Cuenta la leyenda del monasterio de Chehodet en Yemen que uno de los monjes, tras enterarse por un pastor llamado Kaldi de que sus cabras y camellos permanecían "vivos" incluso de noche si comían ciertas bayas, preparó una bebida con ellas para mantenerse despierto y poder rezar durante más tiempo.
Bienestar en una taza

Impregnado de rituales y tradiciones ancestrales, el café es una de las bebidas más apreciadas. Es vigorizante, estimulante, energizante y, a través del análisis de sus posos, revela los secretos más misteriosos del corazón.
Nadie puede prescindir de ella por la mañana para empezar bien el día.
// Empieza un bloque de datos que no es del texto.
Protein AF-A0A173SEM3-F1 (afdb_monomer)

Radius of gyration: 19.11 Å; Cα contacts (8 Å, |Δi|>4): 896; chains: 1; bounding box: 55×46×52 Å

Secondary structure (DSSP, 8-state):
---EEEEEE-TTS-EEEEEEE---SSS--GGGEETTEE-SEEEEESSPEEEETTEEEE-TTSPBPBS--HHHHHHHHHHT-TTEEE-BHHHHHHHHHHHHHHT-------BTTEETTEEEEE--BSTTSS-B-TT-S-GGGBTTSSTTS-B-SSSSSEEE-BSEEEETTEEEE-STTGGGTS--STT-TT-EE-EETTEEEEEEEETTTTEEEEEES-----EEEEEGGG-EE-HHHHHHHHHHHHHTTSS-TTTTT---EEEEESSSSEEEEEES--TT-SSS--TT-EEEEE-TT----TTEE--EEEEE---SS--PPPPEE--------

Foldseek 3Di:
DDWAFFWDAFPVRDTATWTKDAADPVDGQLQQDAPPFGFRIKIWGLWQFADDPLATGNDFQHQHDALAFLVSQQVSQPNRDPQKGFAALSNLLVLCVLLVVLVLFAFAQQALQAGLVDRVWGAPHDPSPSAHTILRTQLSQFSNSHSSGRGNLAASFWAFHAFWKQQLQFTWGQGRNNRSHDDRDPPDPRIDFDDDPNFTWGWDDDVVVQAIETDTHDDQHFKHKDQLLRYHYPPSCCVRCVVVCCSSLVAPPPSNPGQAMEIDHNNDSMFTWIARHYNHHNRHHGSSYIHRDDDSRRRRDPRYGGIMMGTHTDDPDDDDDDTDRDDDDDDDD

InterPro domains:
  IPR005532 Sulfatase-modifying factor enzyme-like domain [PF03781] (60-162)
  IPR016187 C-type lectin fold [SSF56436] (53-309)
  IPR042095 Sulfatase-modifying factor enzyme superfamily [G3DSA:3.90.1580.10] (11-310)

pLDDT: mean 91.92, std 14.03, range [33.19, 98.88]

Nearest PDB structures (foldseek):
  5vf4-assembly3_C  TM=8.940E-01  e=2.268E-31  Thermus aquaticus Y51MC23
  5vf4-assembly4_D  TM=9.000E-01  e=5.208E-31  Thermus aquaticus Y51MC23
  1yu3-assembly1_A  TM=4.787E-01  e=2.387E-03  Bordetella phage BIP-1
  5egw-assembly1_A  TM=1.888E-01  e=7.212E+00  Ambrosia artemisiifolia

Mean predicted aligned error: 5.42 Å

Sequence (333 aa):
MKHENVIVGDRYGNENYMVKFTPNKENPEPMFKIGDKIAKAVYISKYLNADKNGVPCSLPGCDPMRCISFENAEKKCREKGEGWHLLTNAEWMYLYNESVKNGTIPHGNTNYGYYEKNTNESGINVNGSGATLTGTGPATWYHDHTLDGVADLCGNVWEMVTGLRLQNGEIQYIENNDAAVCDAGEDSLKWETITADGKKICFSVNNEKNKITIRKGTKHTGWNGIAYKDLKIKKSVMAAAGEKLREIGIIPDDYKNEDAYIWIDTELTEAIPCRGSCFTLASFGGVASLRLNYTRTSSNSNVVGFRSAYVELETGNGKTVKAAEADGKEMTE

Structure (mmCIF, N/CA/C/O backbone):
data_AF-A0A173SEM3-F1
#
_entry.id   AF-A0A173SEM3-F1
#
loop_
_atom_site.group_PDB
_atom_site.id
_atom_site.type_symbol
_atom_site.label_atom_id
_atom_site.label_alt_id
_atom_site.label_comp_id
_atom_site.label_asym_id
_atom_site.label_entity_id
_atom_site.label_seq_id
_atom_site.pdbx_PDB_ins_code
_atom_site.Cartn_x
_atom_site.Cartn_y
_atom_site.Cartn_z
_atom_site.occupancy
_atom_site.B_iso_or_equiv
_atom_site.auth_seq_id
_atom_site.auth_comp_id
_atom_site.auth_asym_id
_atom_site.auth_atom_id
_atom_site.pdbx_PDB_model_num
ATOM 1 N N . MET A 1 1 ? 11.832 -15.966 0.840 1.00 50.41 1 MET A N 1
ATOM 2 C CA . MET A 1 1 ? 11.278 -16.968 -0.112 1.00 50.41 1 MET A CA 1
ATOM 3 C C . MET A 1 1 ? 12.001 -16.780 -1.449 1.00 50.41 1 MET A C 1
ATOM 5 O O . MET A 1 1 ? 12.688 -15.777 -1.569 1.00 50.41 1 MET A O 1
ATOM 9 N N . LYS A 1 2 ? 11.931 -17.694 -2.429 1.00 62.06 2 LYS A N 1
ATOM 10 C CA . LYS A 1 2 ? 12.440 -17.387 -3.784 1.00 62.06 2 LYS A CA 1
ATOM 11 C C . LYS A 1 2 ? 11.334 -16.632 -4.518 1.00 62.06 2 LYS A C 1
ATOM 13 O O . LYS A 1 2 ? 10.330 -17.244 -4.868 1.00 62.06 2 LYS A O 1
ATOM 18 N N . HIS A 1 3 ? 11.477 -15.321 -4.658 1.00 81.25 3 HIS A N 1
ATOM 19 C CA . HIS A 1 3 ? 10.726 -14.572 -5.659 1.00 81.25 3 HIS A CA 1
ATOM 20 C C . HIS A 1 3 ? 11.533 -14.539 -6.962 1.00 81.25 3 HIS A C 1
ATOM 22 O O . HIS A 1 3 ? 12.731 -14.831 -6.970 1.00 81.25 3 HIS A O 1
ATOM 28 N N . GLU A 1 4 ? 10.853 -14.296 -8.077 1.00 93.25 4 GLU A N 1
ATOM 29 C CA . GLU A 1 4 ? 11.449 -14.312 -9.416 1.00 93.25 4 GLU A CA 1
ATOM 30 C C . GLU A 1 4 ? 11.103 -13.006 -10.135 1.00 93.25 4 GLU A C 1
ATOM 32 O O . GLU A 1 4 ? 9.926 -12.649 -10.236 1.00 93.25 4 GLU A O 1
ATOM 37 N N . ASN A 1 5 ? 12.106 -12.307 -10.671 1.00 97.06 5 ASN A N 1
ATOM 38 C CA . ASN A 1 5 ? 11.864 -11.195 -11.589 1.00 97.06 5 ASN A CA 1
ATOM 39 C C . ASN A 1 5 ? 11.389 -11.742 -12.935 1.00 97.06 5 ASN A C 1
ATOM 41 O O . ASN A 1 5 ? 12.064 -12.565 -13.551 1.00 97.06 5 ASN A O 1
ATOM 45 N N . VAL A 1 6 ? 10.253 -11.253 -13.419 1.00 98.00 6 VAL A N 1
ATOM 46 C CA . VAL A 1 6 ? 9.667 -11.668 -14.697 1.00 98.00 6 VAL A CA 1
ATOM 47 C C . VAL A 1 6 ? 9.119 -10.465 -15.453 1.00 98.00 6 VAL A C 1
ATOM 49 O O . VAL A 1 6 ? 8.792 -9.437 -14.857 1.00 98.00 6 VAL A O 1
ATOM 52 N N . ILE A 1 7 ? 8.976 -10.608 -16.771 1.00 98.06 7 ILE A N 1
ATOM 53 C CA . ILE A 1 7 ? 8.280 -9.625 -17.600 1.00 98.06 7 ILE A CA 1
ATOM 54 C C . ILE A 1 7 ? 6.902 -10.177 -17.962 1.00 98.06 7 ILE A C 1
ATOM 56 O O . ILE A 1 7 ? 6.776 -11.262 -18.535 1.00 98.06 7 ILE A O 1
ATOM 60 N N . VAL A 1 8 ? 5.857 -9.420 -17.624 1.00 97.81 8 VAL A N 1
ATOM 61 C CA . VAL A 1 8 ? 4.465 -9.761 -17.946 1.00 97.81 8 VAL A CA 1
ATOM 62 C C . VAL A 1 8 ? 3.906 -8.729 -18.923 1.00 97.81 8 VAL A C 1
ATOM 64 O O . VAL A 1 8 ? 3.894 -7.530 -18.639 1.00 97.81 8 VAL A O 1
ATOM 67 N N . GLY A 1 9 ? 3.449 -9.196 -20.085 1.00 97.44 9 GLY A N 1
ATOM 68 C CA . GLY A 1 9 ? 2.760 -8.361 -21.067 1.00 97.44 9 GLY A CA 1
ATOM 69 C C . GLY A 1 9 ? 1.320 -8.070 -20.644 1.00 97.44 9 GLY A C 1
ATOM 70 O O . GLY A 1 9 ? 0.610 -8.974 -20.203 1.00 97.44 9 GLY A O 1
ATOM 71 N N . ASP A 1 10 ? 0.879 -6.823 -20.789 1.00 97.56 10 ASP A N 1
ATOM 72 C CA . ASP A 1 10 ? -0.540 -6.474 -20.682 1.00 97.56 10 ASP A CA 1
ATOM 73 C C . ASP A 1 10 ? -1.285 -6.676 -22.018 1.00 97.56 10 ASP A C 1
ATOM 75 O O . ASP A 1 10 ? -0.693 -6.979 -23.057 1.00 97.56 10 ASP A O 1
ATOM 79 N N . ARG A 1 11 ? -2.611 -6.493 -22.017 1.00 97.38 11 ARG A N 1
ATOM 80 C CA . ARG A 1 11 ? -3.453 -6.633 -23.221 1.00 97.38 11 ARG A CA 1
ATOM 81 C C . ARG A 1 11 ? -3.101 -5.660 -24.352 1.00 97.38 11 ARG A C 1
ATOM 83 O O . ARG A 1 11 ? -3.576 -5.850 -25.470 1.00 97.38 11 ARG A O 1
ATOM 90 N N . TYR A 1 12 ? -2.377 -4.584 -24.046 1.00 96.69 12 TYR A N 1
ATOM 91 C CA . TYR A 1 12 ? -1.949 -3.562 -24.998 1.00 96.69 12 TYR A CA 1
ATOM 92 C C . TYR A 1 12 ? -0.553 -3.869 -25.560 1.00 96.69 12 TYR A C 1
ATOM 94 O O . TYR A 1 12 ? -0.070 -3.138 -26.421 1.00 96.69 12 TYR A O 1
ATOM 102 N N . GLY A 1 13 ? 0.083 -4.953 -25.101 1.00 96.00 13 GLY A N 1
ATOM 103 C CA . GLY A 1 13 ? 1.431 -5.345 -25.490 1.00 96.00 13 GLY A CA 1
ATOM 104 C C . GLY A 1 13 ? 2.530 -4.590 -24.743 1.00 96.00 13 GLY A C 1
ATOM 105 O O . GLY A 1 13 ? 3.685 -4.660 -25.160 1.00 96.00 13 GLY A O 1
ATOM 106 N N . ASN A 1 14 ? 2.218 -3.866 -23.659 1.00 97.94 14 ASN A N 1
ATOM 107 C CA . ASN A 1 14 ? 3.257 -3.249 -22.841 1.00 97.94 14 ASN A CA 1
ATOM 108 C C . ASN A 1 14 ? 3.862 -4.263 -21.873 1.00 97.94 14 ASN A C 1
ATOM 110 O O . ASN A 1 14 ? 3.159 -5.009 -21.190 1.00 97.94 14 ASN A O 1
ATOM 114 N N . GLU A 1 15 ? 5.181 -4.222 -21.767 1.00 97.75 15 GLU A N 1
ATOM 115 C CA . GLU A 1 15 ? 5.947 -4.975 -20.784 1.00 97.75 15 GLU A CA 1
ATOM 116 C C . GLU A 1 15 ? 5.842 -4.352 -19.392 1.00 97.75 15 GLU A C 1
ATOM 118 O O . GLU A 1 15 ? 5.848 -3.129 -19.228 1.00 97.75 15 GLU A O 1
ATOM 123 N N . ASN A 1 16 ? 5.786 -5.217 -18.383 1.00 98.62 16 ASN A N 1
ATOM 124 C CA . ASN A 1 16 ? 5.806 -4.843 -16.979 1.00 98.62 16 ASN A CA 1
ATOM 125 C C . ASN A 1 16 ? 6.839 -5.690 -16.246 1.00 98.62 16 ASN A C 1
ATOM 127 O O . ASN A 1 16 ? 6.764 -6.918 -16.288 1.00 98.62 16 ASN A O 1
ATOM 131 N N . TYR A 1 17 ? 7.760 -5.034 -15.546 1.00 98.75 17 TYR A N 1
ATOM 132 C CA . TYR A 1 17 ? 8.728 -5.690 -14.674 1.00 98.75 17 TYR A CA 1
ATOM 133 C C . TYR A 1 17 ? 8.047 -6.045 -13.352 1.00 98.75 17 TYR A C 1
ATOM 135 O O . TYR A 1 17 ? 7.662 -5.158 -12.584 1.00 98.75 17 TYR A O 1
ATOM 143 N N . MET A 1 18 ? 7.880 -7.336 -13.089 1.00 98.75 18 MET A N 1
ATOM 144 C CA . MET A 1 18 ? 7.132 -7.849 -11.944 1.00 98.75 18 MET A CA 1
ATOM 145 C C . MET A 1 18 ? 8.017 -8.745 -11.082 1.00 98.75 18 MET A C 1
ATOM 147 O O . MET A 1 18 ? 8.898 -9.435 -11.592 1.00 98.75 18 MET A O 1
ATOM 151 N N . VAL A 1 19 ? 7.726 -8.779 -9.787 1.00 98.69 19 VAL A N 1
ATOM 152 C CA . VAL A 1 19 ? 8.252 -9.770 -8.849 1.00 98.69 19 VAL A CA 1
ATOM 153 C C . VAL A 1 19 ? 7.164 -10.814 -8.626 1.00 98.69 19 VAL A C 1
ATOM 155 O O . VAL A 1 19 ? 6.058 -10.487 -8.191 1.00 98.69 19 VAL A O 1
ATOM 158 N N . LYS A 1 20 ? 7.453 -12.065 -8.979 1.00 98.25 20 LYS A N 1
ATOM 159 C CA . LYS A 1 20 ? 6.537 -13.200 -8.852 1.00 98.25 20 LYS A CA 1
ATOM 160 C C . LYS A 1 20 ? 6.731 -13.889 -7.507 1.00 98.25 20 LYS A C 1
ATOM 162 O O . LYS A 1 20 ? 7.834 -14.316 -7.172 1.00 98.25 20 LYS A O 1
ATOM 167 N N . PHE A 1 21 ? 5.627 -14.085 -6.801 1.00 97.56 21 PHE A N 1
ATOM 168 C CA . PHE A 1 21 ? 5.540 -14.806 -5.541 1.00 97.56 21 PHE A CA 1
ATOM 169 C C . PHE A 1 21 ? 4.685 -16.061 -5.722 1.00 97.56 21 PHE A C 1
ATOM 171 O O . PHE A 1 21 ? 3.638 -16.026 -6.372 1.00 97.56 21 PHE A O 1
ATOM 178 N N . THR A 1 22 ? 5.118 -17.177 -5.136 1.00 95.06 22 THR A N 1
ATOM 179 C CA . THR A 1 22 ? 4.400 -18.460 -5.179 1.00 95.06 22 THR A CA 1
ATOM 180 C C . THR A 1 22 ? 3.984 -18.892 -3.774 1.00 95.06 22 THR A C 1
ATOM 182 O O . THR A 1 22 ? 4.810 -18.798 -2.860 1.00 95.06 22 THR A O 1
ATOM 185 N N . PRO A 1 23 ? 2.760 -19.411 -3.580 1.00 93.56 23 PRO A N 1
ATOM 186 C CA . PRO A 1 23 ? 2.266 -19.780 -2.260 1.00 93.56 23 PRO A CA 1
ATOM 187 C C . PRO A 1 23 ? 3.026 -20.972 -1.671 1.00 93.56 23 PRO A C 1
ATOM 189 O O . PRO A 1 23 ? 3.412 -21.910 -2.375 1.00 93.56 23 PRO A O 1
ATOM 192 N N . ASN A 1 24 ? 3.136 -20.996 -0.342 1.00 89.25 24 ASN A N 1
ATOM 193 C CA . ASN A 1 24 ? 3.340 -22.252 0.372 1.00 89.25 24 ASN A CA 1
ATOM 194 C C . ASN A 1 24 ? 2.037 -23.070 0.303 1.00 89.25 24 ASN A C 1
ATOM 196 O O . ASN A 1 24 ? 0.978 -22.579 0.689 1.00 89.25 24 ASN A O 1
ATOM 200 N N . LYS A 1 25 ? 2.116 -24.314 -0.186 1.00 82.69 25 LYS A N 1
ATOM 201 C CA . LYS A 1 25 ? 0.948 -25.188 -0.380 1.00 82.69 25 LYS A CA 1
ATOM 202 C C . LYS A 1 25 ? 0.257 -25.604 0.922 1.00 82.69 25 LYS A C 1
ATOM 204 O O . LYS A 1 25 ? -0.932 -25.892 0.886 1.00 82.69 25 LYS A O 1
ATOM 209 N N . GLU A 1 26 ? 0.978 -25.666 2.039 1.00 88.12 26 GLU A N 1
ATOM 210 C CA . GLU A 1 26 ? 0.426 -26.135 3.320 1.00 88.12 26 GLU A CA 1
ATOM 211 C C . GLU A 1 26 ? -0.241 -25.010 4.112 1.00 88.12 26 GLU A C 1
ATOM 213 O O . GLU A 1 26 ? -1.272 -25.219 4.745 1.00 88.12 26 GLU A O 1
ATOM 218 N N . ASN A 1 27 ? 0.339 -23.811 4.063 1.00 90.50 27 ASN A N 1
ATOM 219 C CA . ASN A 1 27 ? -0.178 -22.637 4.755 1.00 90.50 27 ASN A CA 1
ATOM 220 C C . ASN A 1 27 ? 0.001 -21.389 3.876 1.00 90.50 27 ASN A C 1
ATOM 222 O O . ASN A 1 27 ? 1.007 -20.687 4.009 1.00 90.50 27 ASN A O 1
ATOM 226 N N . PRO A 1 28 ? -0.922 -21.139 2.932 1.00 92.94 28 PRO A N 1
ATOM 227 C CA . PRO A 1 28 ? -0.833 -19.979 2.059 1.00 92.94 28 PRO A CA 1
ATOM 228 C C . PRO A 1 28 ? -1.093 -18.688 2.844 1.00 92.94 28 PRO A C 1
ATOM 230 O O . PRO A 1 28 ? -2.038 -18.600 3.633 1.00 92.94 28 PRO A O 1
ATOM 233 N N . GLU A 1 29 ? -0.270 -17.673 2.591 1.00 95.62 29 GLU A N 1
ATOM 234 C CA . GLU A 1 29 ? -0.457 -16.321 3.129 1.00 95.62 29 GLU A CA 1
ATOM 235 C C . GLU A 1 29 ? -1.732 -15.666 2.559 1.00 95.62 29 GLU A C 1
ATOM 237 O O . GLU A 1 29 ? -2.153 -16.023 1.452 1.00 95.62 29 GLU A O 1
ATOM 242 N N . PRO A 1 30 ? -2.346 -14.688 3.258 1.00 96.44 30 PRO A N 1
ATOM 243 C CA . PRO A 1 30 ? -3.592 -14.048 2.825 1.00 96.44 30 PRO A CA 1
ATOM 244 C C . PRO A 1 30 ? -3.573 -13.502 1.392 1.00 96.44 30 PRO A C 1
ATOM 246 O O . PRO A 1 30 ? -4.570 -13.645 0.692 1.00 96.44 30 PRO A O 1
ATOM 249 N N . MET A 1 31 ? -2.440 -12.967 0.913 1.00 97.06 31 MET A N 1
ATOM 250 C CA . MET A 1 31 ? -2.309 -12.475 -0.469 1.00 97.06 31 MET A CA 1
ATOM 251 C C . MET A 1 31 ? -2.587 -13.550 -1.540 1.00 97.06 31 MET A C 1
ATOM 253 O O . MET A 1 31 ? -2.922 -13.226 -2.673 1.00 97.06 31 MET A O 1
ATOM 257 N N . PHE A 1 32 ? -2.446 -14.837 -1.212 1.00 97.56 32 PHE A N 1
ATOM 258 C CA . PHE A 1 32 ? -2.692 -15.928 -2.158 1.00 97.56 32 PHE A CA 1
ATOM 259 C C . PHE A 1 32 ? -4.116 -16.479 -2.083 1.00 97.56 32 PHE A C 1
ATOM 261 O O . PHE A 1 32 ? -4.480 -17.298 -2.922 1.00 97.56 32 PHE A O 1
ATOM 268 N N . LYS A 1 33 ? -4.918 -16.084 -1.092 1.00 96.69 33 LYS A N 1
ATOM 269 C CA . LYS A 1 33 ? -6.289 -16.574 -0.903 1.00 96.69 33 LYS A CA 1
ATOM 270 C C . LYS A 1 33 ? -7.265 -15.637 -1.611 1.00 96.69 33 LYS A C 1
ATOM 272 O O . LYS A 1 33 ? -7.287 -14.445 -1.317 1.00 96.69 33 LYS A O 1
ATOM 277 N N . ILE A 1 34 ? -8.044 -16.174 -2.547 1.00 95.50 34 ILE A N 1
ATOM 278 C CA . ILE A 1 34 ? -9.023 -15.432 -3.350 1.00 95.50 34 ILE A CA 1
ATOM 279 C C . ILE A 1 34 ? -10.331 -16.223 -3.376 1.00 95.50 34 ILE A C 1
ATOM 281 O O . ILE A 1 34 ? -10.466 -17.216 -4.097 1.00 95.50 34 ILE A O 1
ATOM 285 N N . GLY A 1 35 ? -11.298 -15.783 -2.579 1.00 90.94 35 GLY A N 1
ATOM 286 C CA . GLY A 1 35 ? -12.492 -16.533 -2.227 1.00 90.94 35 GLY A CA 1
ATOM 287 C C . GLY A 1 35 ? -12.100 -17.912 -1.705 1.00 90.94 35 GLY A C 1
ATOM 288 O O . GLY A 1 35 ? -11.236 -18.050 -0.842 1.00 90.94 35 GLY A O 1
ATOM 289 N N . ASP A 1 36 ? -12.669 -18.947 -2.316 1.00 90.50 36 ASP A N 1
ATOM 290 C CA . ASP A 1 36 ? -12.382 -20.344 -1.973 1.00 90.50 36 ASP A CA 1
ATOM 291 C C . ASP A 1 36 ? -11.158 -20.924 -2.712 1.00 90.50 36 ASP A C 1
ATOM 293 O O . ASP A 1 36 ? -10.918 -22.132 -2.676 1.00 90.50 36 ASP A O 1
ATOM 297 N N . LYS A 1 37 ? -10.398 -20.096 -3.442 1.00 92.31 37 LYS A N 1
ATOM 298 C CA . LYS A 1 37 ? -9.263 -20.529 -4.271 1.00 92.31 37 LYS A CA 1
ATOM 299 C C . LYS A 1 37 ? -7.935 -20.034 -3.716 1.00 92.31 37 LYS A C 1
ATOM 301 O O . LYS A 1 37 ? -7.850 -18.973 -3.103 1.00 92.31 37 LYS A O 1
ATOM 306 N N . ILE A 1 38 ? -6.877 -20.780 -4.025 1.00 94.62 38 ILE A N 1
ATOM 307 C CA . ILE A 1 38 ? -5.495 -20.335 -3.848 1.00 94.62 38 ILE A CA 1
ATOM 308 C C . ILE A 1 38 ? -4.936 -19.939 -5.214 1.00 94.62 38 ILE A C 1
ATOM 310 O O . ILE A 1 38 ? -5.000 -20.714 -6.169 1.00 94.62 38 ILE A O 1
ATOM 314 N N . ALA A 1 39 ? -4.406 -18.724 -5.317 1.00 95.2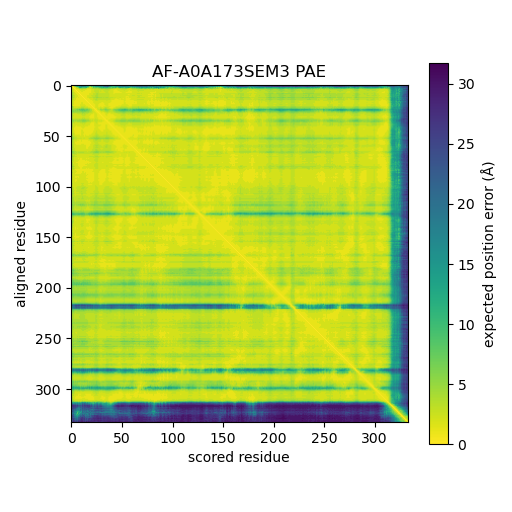5 39 ALA A N 1
ATOM 315 C CA . ALA A 1 39 ? -3.686 -18.260 -6.490 1.00 95.25 39 ALA A CA 1
ATOM 316 C C . ALA A 1 39 ? -2.438 -19.117 -6.714 1.00 95.25 39 ALA A C 1
ATOM 318 O O . ALA A 1 39 ? -1.687 -19.392 -5.780 1.00 95.25 39 ALA A O 1
ATOM 319 N N . LYS A 1 40 ? -2.170 -19.492 -7.964 1.00 95.19 40 LYS A N 1
ATOM 320 C CA . LYS A 1 40 ? -0.946 -20.207 -8.338 1.00 95.19 40 LYS A CA 1
ATOM 321 C C . LYS A 1 40 ? 0.288 -19.328 -8.139 1.00 95.19 40 LYS A C 1
ATOM 323 O O . LYS A 1 40 ? 1.335 -19.817 -7.715 1.00 95.19 40 LYS A O 1
ATOM 328 N N . ALA A 1 41 ? 0.156 -18.045 -8.456 1.00 96.62 41 ALA A N 1
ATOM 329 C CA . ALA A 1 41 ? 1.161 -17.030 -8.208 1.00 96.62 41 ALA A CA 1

Todo el mundo la aprovecha como un momento de socialización: delante de la máquina de café, la gente hace amigos y conoce gente nueva.
Y cuando los expertos dieron la voz de alarma sobre el café y sus contraindicaciones, muchos de nosotros decidimos ignorar sus consejos y darnos el gusto de un pequeño vicio.

El café, una de las bebidas más populares del mundo, es en realidad una de las fuentes dietéticas más abundantes de antioxidantes naturales, moléculas que ralentizan o previenen el daño causado por los radicales libres. La acción antioxidante de los polifenoles presentes en el café también parece tener un efecto positivo en la incidencia de enfermedades neurodegenerativas, en particular la enfermedad de Parkinson.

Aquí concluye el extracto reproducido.